剛走出不久,她身后響起一聲清晰的:“朔朔。”
她停住腳步,半響才轉過身,真誠真摯地說道:“回去吧。”
雨水順著淳淵的頭頂傾瀉而下,仿佛再大的雨也沖刷不掉他眼里的血絲。
兩人雨中靜靜站了片刻,淳淵才沙啞說道:“我只問你,靜好的身份,是你發現后向他們透露的嗎?”
朔朔搖頭,“不是我發現的,是他們發現后告訴我該怎么做的。后來我才知道,發現她身份的,是長公主。”

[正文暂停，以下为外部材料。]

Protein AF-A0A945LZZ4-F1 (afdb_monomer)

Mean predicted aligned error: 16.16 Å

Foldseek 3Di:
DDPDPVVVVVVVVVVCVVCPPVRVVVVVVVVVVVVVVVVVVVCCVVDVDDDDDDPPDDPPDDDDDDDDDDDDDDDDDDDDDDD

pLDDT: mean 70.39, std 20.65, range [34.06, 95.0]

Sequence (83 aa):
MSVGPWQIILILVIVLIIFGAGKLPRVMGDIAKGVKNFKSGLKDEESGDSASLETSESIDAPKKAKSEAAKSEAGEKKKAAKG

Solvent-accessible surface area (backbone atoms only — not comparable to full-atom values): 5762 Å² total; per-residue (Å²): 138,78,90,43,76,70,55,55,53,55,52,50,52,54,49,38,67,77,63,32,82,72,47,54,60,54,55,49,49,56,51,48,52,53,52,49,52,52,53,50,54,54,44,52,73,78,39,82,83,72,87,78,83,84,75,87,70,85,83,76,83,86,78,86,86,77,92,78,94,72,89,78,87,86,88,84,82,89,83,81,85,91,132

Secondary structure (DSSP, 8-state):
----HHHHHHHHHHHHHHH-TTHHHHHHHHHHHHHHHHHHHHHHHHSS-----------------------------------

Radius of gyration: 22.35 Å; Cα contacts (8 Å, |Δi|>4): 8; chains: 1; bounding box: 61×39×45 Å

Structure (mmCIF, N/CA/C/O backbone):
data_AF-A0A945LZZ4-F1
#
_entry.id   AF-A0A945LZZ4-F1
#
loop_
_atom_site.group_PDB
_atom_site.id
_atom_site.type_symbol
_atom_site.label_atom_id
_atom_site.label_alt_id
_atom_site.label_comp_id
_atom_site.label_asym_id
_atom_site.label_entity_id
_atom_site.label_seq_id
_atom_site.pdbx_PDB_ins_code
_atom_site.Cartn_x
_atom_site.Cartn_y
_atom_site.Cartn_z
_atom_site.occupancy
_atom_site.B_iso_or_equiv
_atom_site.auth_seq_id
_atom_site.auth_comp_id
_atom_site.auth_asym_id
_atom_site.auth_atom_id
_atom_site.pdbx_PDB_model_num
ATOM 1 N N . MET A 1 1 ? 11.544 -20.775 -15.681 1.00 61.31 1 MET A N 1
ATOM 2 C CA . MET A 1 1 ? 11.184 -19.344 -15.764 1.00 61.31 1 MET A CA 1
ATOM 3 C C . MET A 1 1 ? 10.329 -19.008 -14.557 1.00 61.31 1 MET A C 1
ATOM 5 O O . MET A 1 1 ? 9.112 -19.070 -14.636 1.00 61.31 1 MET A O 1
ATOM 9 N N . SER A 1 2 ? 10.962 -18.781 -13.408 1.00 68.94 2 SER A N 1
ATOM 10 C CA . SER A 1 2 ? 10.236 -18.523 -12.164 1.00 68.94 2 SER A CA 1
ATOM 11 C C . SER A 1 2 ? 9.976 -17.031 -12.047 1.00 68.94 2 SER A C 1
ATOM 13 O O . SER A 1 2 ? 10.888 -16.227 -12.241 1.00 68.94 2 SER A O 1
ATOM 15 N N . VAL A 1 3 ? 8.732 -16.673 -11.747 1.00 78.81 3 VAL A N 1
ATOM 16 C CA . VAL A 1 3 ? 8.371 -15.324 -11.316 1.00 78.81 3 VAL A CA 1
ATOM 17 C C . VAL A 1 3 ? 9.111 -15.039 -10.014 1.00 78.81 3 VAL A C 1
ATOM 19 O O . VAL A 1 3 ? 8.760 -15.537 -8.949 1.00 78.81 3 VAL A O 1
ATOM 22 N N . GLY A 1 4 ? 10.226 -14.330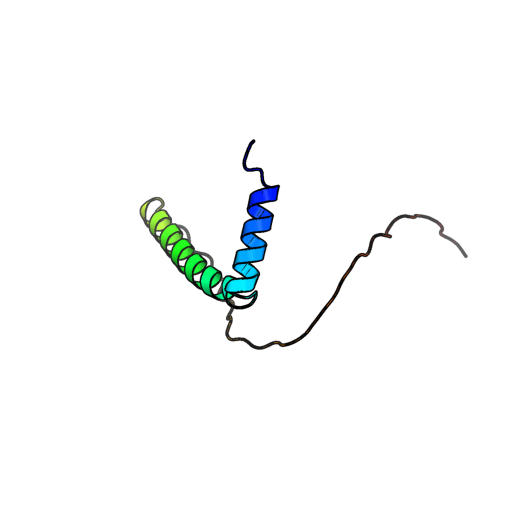 -10.133 1.00 89.56 4 GLY A N 1
ATOM 23 C CA . GLY A 1 4 ? 11.070 -13.980 -9.010 1.00 89.56 4 GLY A CA 1
ATOM 24 C C . GLY A 1 4 ? 10.600 -12.691 -8.339 1.00 89.56 4 GLY A C 1
ATOM 25 O O . GLY A 1 4 ? 9.788 -11.944 -8.896 1.00 89.56 4 GLY A O 1
ATOM 26 N N . PRO A 1 5 ? 11.176 -12.367 -7.170 1.00 90.75 5 PRO A N 1
ATOM 27 C CA . PRO A 1 5 ? 10.966 -11.076 -6.512 1.00 90.75 5 PRO A CA 1
ATOM 28 C C . PRO A 1 5 ? 11.265 -9.885 -7.440 1.00 90.75 5 PRO A C 1
ATOM 30 O O . PRO A 1 5 ? 10.664 -8.822 -7.301 1.00 90.75 5 PRO A O 1
ATOM 33 N N . TRP A 1 6 ? 12.127 -10.084 -8.442 1.00 92.00 6 TRP A N 1
ATOM 34 C CA . TRP A 1 6 ? 12.463 -9.081 -9.449 1.00 92.00 6 TRP A CA 1
ATOM 35 C C . TRP A 1 6 ? 11.290 -8.726 -10.380 1.00 92.00 6 TRP A C 1
ATOM 37 O O . TRP A 1 6 ? 11.086 -7.558 -10.692 1.00 92.00 6 TRP A O 1
ATOM 47 N N . GLN A 1 7 ? 10.458 -9.693 -10.780 1.00 90.50 7 GLN A N 1
ATOM 48 C CA . GLN A 1 7 ? 9.251 -9.415 -11.567 1.00 90.50 7 GLN A CA 1
ATOM 49 C C . GLN A 1 7 ? 8.192 -8.697 -10.726 1.00 90.50 7 GLN A C 1
ATOM 51 O O . GLN A 1 7 ? 7.550 -7.766 -11.207 1.00 90.50 7 GLN A O 1
ATOM 56 N N . ILE A 1 8 ? 8.040 -9.093 -9.459 1.00 92.81 8 ILE A N 1
ATOM 57 C CA . ILE A 1 8 ? 7.064 -8.495 -8.538 1.00 92.81 8 ILE A CA 1
ATOM 58 C C . ILE A 1 8 ? 7.373 -7.008 -8.317 1.00 92.81 8 ILE A C 1
ATOM 60 O O . ILE A 1 8 ? 6.459 -6.184 -8.365 1.00 92.81 8 ILE A O 1
ATOM 64 N N . ILE A 1 9 ? 8.652 -6.641 -8.162 1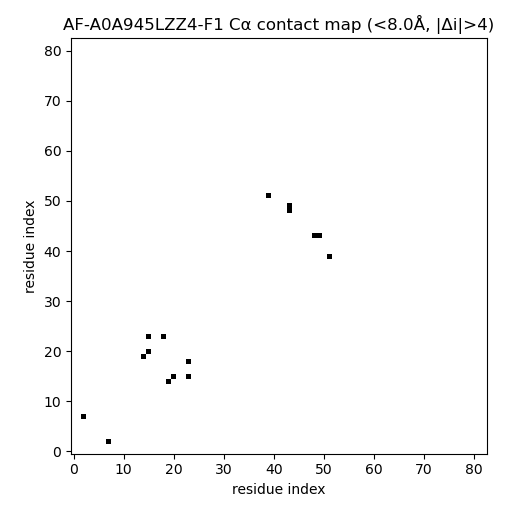.00 93.75 9 ILE A N 1
ATOM 65 C CA . ILE A 1 9 ? 9.056 -5.234 -8.022 1.00 93.75 9 ILE A CA 1
ATOM 66 C C . ILE A 1 9 ? 8.717 -4.414 -9.276 1.00 93.75 9 ILE A C 1
ATOM 68 O O . ILE A 1 9 ? 8.230 -3.292 -9.159 1.00 93.75 9 ILE A O 1
ATOM 72 N N . LEU A 1 10 ? 8.911 -4.979 -10.474 1.00 93.88 10 LEU A N 1
ATOM 73 C CA . LEU A 1 10 ? 8.631 -4.297 -11.739 1.00 93.88 10 LEU A CA 1
ATOM 74 C C . LEU A 1 10 ? 7.133 -3.998 -11.890 1.00 93.88 10 LEU A C 1
ATOM 76 O O . LEU A 1 10 ? 6.743 -2.896 -12.274 1.00 93.88 10 LEU A O 1
ATOM 80 N N . ILE A 1 11 ? 6.292 -4.967 -11.528 1.00 93.56 11 ILE A N 1
ATOM 81 C CA . ILE A 1 11 ? 4.833 -4.825 -11.549 1.00 93.56 11 ILE A CA 1
ATOM 82 C C . ILE A 1 11 ? 4.387 -3.763 -10.538 1.00 93.56 11 ILE A C 1
ATOM 84 O O . ILE A 1 11 ? 3.560 -2.913 -10.866 1.00 93.56 11 ILE A O 1
ATOM 88 N N . LEU A 1 12 ? 4.974 -3.754 -9.337 1.00 92.50 12 LEU A N 1
ATOM 89 C CA . LEU A 1 12 ? 4.677 -2.760 -8.304 1.00 92.50 12 LEU A CA 1
ATOM 90 C C . LEU A 1 12 ? 4.966 -1.330 -8.785 1.00 92.50 12 LEU A C 1
ATOM 92 O O . LEU A 1 12 ? 4.164 -0.429 -8.546 1.00 92.50 12 LEU A O 1
ATOM 96 N N . VAL A 1 13 ? 6.077 -1.122 -9.498 1.00 93.75 13 VAL A N 1
ATOM 97 C CA . VAL A 1 13 ? 6.434 0.187 -10.066 1.00 93.75 13 VA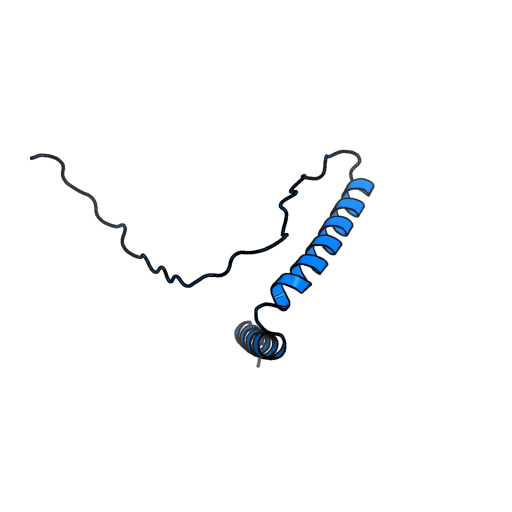L A CA 1
ATOM 98 C C . VAL A 1 13 ? 5.399 0.644 -11.095 1.00 93.75 13 VAL A C 1
ATOM 100 O O . VAL A 1 13 ? 4.960 1.790 -11.047 1.00 93.75 13 VAL A O 1
ATOM 103 N N . ILE A 1 14 ? 4.951 -0.244 -11.987 1.00 95.00 14 ILE A N 1
ATOM 104 C CA . ILE A 1 14 ? 3.923 0.082 -12.991 1.00 95.00 14 ILE A CA 1
ATOM 105 C C . ILE A 1 14 ? 2.606 0.475 -12.310 1.00 95.00 14 ILE A C 1
ATOM 107 O O . ILE A 1 14 ? 1.995 1.485 -12.661 1.00 95.00 14 ILE A O 1
ATOM 111 N N . VAL A 1 15 ? 2.192 -0.279 -11.291 1.00 93.06 15 VAL A N 1
ATOM 112 C CA . VAL A 1 15 ? 0.994 0.031 -10.500 1.00 93.06 15 VAL A CA 1
ATOM 113 C C . VAL A 1 15 ? 1.147 1.384 -9.798 1.00 93.06 15 VAL A C 1
ATOM 115 O O . VAL A 1 15 ? 0.232 2.201 -9.842 1.00 93.06 15 VAL A O 1
ATOM 118 N N . LEU A 1 16 ? 2.310 1.683 -9.216 1.00 91.38 16 LEU A N 1
ATOM 119 C CA . LEU A 1 16 ? 2.579 2.982 -8.592 1.00 91.38 16 LEU A CA 1
ATOM 120 C C . LEU A 1 16 ? 2.522 4.152 -9.579 1.00 91.38 16 LEU A C 1
ATOM 122 O O . LEU A 1 16 ? 2.121 5.241 -9.178 1.00 91.38 16 LEU A O 1
ATOM 126 N N . ILE A 1 17 ? 2.884 3.951 -10.847 1.00 93.38 17 ILE A N 1
ATOM 127 C CA . ILE A 1 17 ? 2.763 4.987 -11.883 1.00 93.38 17 ILE A CA 1
ATOM 128 C C . ILE A 1 17 ? 1.287 5.251 -12.213 1.00 93.38 17 ILE A C 1
ATOM 130 O O . ILE A 1 17 ? 0.886 6.408 -12.310 1.00 93.38 17 ILE A O 1
ATOM 134 N N . ILE A 1 18 ? 0.467 4.202 -12.336 1.00 93.81 18 ILE A N 1
ATOM 135 C CA . ILE A 1 18 ? -0.965 4.330 -12.663 1.00 93.81 18 ILE A CA 1
ATOM 136 C C . ILE A 1 18 ? -1.755 4.922 -11.488 1.00 93.81 18 ILE A C 1
ATOM 138 O O . ILE A 1 18 ? -2.594 5.804 -11.668 1.00 93.81 18 ILE A O 1
ATOM 142 N N . PHE A 1 19 ? -1.499 4.438 -10.273 1.00 89.69 19 PHE A N 1
ATOM 143 C CA . PHE A 1 19 ? -2.233 4.847 -9.074 1.00 89.69 19 PHE A CA 1
ATOM 144 C C . PHE A 1 19 ? -1.644 6.097 -8.400 1.00 89.69 19 PHE A C 1
ATOM 146 O O . PHE A 1 19 ? -2.370 6.836 -7.730 1.00 89.69 19 PHE A O 1
ATOM 153 N N . GLY A 1 20 ? -0.352 6.364 -8.592 1.00 86.62 20 GLY A N 1
ATOM 154 C CA . GLY A 1 20 ? 0.391 7.462 -7.977 1.00 86.62 20 GLY A CA 1
ATOM 155 C C . GLY A 1 20 ? 0.854 7.168 -6.542 1.00 86.62 20 GLY A C 1
ATOM 156 O O . GLY A 1 20 ? 0.156 6.533 -5.747 1.00 86.62 20 GLY A O 1
ATOM 157 N N . ALA A 1 21 ? 2.016 7.715 -6.164 1.00 82.94 21 ALA A N 1
ATOM 158 C CA . ALA A 1 21 ? 2.641 7.506 -4.849 1.00 82.94 21 ALA A CA 1
ATOM 159 C C . ALA A 1 21 ? 1.830 8.047 -3.651 1.00 82.94 21 ALA A C 1
ATOM 161 O O . ALA A 1 21 ? 2.067 7.637 -2.522 1.00 82.94 21 ALA A O 1
ATOM 162 N N . GLY A 1 22 ? 0.873 8.955 -3.873 1.00 85.44 22 GLY A N 1
ATOM 163 C CA . GLY A 1 22 ? 0.042 9.527 -2.803 1.00 85.44 22 GLY A CA 1
ATOM 164 C C . GLY A 1 22 ? -1.230 8.734 -2.490 1.00 85.44 22 GLY A C 1
ATOM 165 O O . GLY A 1 22 ? -1.739 8.804 -1.373 1.00 85.44 22 GLY A O 1
ATOM 166 N N . LYS A 1 23 ? -1.759 7.966 -3.454 1.00 87.62 23 LYS A N 1
ATOM 167 C CA . LYS A 1 23 ? -3.014 7.224 -3.258 1.00 87.62 23 LYS A CA 1
ATOM 168 C C . LYS A 1 23 ? -2.791 5.895 -2.548 1.00 87.62 23 LYS A C 1
ATOM 170 O O . LYS A 1 23 ? -3.606 5.526 -1.707 1.00 87.62 23 LYS A O 1
ATOM 175 N N . LEU A 1 24 ? -1.678 5.215 -2.836 1.00 88.69 24 LEU A N 1
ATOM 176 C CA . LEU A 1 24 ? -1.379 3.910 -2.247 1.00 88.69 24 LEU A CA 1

見他不說話,她頷首行了個禮,輕柔一聲:“雨大,回去吧。”
淳淵閉眼,眼淚混著雨水滴落進地底,他顫抖著唇角說道:“能……留下來嗎?”
朔朔抬頭望他,目光有些呆滯,良久才垂眸淺淺道:“往后,就讓我在佛門虔心贖罪吧。”
畢竟我欺騙過你,也傷害過你的朋友和師叔……她心想,又何來顏面再跟你朝花夕月共白首。
淳淵木訥地點著頭,說不出只言片語。看著那遠行的背影,他眼中的星光再次回歸沉寂。